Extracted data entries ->
-.-.-
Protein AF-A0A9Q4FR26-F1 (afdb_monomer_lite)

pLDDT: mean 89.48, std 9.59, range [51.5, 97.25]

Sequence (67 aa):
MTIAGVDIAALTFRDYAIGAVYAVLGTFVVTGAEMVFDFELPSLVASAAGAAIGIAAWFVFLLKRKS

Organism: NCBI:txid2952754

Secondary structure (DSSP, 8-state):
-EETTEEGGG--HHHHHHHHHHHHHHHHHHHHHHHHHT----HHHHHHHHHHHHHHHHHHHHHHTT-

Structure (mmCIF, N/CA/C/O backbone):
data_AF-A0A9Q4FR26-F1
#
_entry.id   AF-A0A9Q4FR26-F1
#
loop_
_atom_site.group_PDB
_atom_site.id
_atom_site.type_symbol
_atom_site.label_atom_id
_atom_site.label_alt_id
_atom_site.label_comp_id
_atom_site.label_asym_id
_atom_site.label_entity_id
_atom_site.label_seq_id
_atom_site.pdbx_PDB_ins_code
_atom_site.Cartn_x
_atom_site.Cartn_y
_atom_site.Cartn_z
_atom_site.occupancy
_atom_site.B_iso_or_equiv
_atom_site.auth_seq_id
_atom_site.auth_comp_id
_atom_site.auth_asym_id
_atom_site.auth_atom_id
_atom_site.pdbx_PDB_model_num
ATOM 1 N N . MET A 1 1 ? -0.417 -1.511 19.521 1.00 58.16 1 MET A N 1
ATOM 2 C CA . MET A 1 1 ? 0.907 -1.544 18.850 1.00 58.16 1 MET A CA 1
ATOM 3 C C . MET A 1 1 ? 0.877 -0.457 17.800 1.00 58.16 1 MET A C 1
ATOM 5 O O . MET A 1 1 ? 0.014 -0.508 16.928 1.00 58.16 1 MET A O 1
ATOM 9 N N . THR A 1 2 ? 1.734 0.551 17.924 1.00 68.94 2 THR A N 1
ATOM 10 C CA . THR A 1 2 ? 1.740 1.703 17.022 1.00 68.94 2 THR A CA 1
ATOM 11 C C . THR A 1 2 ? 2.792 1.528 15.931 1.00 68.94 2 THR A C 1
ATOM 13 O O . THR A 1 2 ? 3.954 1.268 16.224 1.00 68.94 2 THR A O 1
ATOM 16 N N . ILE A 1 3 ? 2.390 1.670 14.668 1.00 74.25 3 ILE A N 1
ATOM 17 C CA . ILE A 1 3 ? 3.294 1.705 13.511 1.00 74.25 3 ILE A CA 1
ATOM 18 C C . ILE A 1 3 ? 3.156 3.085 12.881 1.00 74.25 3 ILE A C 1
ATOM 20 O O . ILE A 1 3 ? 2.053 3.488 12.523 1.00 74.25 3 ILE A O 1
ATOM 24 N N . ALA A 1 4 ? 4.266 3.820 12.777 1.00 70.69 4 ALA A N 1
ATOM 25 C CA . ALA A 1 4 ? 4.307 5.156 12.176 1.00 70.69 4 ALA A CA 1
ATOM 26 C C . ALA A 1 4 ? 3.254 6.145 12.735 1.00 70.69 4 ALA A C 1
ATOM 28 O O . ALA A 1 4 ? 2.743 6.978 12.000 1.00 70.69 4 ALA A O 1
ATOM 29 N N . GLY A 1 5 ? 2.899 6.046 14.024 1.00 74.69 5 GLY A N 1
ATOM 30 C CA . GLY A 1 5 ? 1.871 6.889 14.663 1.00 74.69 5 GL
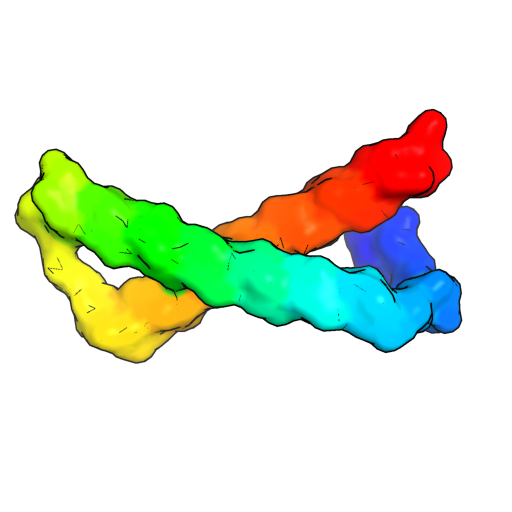Y A CA 1
ATOM 31 C C . GLY A 1 5 ? 0.426 6.382 14.517 1.00 74.69 5 GLY A C 1
ATOM 32 O O . GLY A 1 5 ? -0.485 6.916 15.149 1.00 74.69 5 GLY A O 1
ATOM 33 N N . VAL A 1 6 ? 0.201 5.312 13.752 1.00 77.56 6 VAL A N 1
ATOM 34 C CA . VAL A 1 6 ? -1.094 4.630 13.636 1.00 77.56 6 VAL A CA 1
ATOM 35 C C . VAL A 1 6 ? -1.187 3.532 14.689 1.00 77.56 6 VAL A C 1
ATOM 37 O O . VAL A 1 6 ? -0.300 2.689 14.786 1.00 77.56 6 VAL A O 1
ATOM 40 N N . ASP A 1 7 ? -2.275 3.506 15.461 1.00 83.50 7 ASP A N 1
ATOM 41 C CA . ASP A 1 7 ? -2.547 2.399 16.385 1.00 83.50 7 ASP A CA 1
ATOM 42 C C . ASP A 1 7 ? -3.294 1.285 15.656 1.00 83.50 7 ASP A C 1
ATOM 44 O O . ASP A 1 7 ? -4.479 1.420 15.353 1.00 83.50 7 ASP A O 1
ATOM 48 N N . ILE A 1 8 ? -2.578 0.200 15.367 1.00 79.38 8 ILE A N 1
ATOM 49 C CA . ILE A 1 8 ? -3.072 -0.918 14.559 1.00 79.38 8 ILE A CA 1
ATOM 50 C C . ILE A 1 8 ? -4.186 -1.687 15.282 1.00 79.38 8 ILE A C 1
ATOM 52 O O . ILE A 1 8 ? -5.094 -2.206 14.639 1.00 79.38 8 ILE A O 1
ATOM 56 N N . ALA A 1 9 ? -4.160 -1.719 16.619 1.00 78.69 9 ALA A N 1
ATOM 57 C CA . ALA A 1 9 ? -5.173 -2.408 17.421 1.00 78.69 9 ALA A CA 1
ATOM 58 C C . ALA A 1 9 ? -6.534 -1.690 17.415 1.00 78.69 9 ALA A C 1
ATOM 60 O O . ALA A 1 9 ? -7.556 -2.310 17.688 1.00 78.69 9 ALA A O 1
ATOM 61 N N . ALA A 1 10 ? -6.550 -0.397 17.082 1.00 84.12 10 ALA A N 1
ATOM 62 C CA . ALA A 1 10 ? -7.763 0.408 16.988 1.00 84.12 10 ALA A CA 1
ATOM 63 C C . ALA A 1 10 ? -8.387 0.408 15.579 1.00 84.12 10 ALA A C 1
ATOM 65 O O . ALA A 1 10 ? -9.419 1.049 15.371 1.00 84.12 10 ALA A O 1
ATOM 66 N N . LEU A 1 11 ? -7.765 -0.259 14.597 1.00 86.19 11 LEU A N 1
ATOM 67 C CA . LEU A 1 11 ? -8.273 -0.306 13.226 1.00 86.19 11 LEU A CA 1
ATOM 68 C C . LEU A 1 11 ? -9.470 -1.250 13.116 1.00 86.19 11 LEU A C 1
ATOM 70 O O . LEU A 1 11 ? -9.438 -2.394 13.566 1.00 86.19 11 LEU A O 1
ATOM 74 N N . THR A 1 12 ? -10.521 -0.772 12.458 1.00 90.62 12 THR A N 1
ATOM 75 C CA . THR A 1 12 ? -11.717 -1.564 12.167 1.00 90.62 12 THR A CA 1
ATOM 76 C C . THR A 1 12 ? -11.574 -2.309 10.842 1.00 90.62 12 THR A C 1
ATOM 78 O O . THR A 1 12 ? -10.753 -1.957 9.996 1.00 90.62 12 THR A O 1
ATOM 81 N N . PHE A 1 13 ? -12.437 -3.299 10.601 1.00 91.88 13 PHE A N 1
ATOM 82 C CA . PHE A 1 13 ? -12.506 -3.998 9.310 1.00 91.88 13 PHE A CA 1
ATOM 83 C C . PHE A 1 13 ? -12.642 -3.036 8.117 1.00 91.88 13 PHE A C 1
ATOM 85 O O . PHE A 1 13 ? -12.005 -3.223 7.082 1.00 91.88 13 PHE A O 1
ATOM 92 N N . ARG A 1 14 ? -13.424 -1.959 8.278 1.00 90.44 14 ARG A N 1
ATOM 93 C CA . ARG A 1 14 ? -13.600 -0.931 7.244 1.00 90.44 14 ARG A CA 1
ATOM 94 C C . ARG A 1 14 ? -12.280 -0.256 6.876 1.00 90.44 14 ARG A C 1
ATOM 96 O O . ARG A 1 14 ? -12.068 0.064 5.712 1.00 90.44 14 ARG A O 1
ATOM 103 N N . ASP A 1 15 ? -11.390 -0.066 7.842 1.00 91.25 15 ASP A N 1
ATOM 104 C CA . ASP A 1 15 ? -10.110 0.605 7.620 1.00 91.25 15 ASP A CA 1
ATOM 105 C C . ASP A 1 15 ? -9.159 -0.255 6.796 1.00 91.25 15 ASP A C 1
ATOM 107 O O . ASP A 1 15 ? -8.486 0.258 5.904 1.00 91.25 15 ASP A O 1
ATOM 111 N N . TYR A 1 16 ? -9.175 -1.567 7.028 1.00 91.38 16 TYR A N 1
ATOM 112 C CA . TYR A 1 16 ? -8.451 -2.528 6.202 1.00 91.38 16 TYR A CA 1
ATOM 113 C C . TYR A 1 16 ? -9.045 -2.648 4.796 1.00 91.38 16 TYR A C 1
ATOM 115 O O . TYR A 1 16 ? -8.293 -2.711 3.826 1.00 91.38 16 TYR A O 1
ATOM 123 N N . ALA A 1 17 ? -10.375 -2.612 4.659 1.00 94.50 17 ALA A N 1
ATOM 124 C CA . ALA A 1 17 ? -11.025 -2.598 3.349 1.00 94.50 17 ALA A CA 1
ATOM 125 C C . ALA A 1 17 ? -10.621 -1.359 2.529 1.00 94.50 17 ALA A C 1
ATOM 127 O O . ALA A 1 17 ? -10.329 -1.471 1.341 1.00 94.50 17 ALA A O 1
ATOM 128 N N . ILE A 1 18 ? -10.524 -0.191 3.172 1.00 93.75 18 ILE A N 1
ATOM 129 C CA . ILE A 1 18 ? -9.992 1.025 2.541 1.00 93.75 18 ILE A CA 1
ATOM 130 C C . ILE A 1 18 ? -8.527 0.817 2.128 1.00 93.75 18 ILE A C 1
ATOM 132 O O . ILE A 1 18 ? -8.160 1.169 1.010 1.00 93.75 18 ILE A O 1
ATOM 136 N N . GLY A 1 19 ? -7.703 0.197 2.976 1.00 94.19 19 GLY A N 1
ATOM 137 C CA . GLY A 1 19 ? -6.315 -0.138 2.639 1.00 94.19 19 GLY A CA 1
ATOM 138 C C . GLY A 1 19 ? -6.184 -1.027 1.400 1.00 94.19 19 GLY A C 1
ATOM 139 O O . GLY A 1 19 ? -5.351 -0.757 0.537 1.00 94.19 19 GLY A O 1
ATOM 140 N N . ALA A 1 20 ? -7.055 -2.029 1.254 1.00 95.19 20 ALA A N 1
ATOM 141 C CA . ALA A 1 20 ? -7.098 -2.876 0.063 1.00 95.19 20 ALA A CA 1
ATOM 142 C C . ALA A 1 20 ? -7.450 -2.079 -1.206 1.00 95.19 20 ALA A C 1
ATOM 144 O O . ALA A 1 20 ? -6.824 -2.273 -2.247 1.00 95.19 20 ALA A O 1
ATOM 145 N N . VAL A 1 21 ? -8.395 -1.136 -1.115 1.00 96.38 21 VAL A N 1
ATOM 146 C CA . VAL A 1 21 ? -8.729 -0.236 -2.233 1.00 96.38 21 VAL A CA 1
ATOM 147 C C . VAL A 1 21 ? -7.521 0.614 -2.626 1.00 96.38 21 VAL A C 1
ATOM 149 O O . VAL A 1 21 ? -7.202 0.707 -3.809 1.00 96.38 21 VAL A O 1
ATOM 152 N N . TYR A 1 22 ? -6.810 1.189 -1.654 1.00 96.50 22 TYR A N 1
ATOM 153 C CA . TYR A 1 22 ? -5.594 1.954 -1.929 1.00 96.50 22 TYR A CA 1
ATOM 154 C C . TYR A 1 22 ? -4.506 1.108 -2.601 1.00 96.50 22 TYR A C 1
ATOM 156 O O . TYR A 1 22 ? -3.871 1.594 -3.533 1.00 96.50 22 TYR A O 1
ATOM 164 N N . ALA A 1 23 ? -4.307 -0.144 -2.177 1.00 96.19 23 ALA A N 1
ATOM 165 C CA . ALA A 1 23 ? -3.348 -1.054 -2.805 1.00 96.19 23 ALA A CA 1
ATOM 166 C C . ALA A 1 23 ? -3.673 -1.296 -4.290 1.00 96.19 23 ALA A C 1
ATOM 168 O O . ALA A 1 23 ? -2.793 -1.170 -5.137 1.00 96.19 23 ALA A O 1
ATOM 169 N N . VAL A 1 24 ? -4.946 -1.557 -4.609 1.00 95.94 24 VAL A N 1
ATOM 170 C CA . VAL A 1 24 ? -5.415 -1.740 -5.993 1.00 95.94 24 VAL A CA 1
ATOM 171 C C . VAL A 1 24 ? -5.228 -0.463 -6.817 1.00 95.94 24 VAL A C 1
ATOM 173 O O . VAL A 1 24 ? -4.719 -0.514 -7.935 1.00 95.94 24 VAL A O 1
ATOM 176 N N . LEU A 1 25 ? -5.593 0.697 -6.262 1.00 96.31 25 LEU A N 1
ATOM 177 C CA . LEU A 1 25 ? -5.396 1.989 -6.926 1.00 96.31 25 LEU A CA 1
ATOM 178 C C . LEU A 1 25 ? -3.916 2.280 -7.189 1.00 96.31 25 LEU A C 1
ATOM 180 O O . LEU A 1 25 ? -3.578 2.788 -8.254 1.00 96.31 25 LEU A O 1
ATOM 184 N N . GLY A 1 26 ? -3.029 1.926 -6.259 1.00 96.12 26 GLY A N 1
ATOM 185 C CA . GLY A 1 26 ? -1.588 2.068 -6.442 1.00 96.12 26 GLY A CA 1
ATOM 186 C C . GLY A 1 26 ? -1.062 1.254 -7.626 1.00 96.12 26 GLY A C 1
-.-.-
Exercise -> Look for "ATOM 170 C CA" in the records. Write out its line and every later line through the end exactly, with nothing more.

Answer area ->
ATOM 170 C CA . VAL A 1 24 ? -5.415 -1.740 -5.993 1.00 95.94 24 VAL A CA 1
ATOM 171 C C . VAL A 1 24 ? -5.228 -0.463 -6.817 1.00 95.94 24 VAL A C 1
ATOM 173 O O . VAL A 1 24 ? -4.719 -0.514 -7.935 1.00 95.94 24 VAL A O 1
ATOM 176 N N . LEU A 1 25 ? -5.593 0.697 -6.262 1.00 96.31 25 LEU A N 1
ATOM 177 C CA . LEU A 1 25 ? -5.396 1.989 -6.926 1.00 96.31 25 LEU A CA 1
ATOM 178 C C . LEU A 1 25 ? -3.916 2.280 -7.189 1.00 96.31 25 LEU A C 1
ATOM 180 O O . LEU A 1 25 ? -3.578 2.788 -8.254 1.00 96.31 25 LEU A O 1
ATOM 184 N N . GLY A 1 26 ? -3.029 1.926 -6.259 1.00 96.12 26 GLY A N 1
ATOM 185 C CA . GLY A 1 26 ? -1.588 2.068 -6.442 1.00 96.12 26 GLY A CA 1
ATOM 186 C C . GLY A 1 26 ? -1.062 1.254 -7.626 1.00 96.12 26 GLY A C 1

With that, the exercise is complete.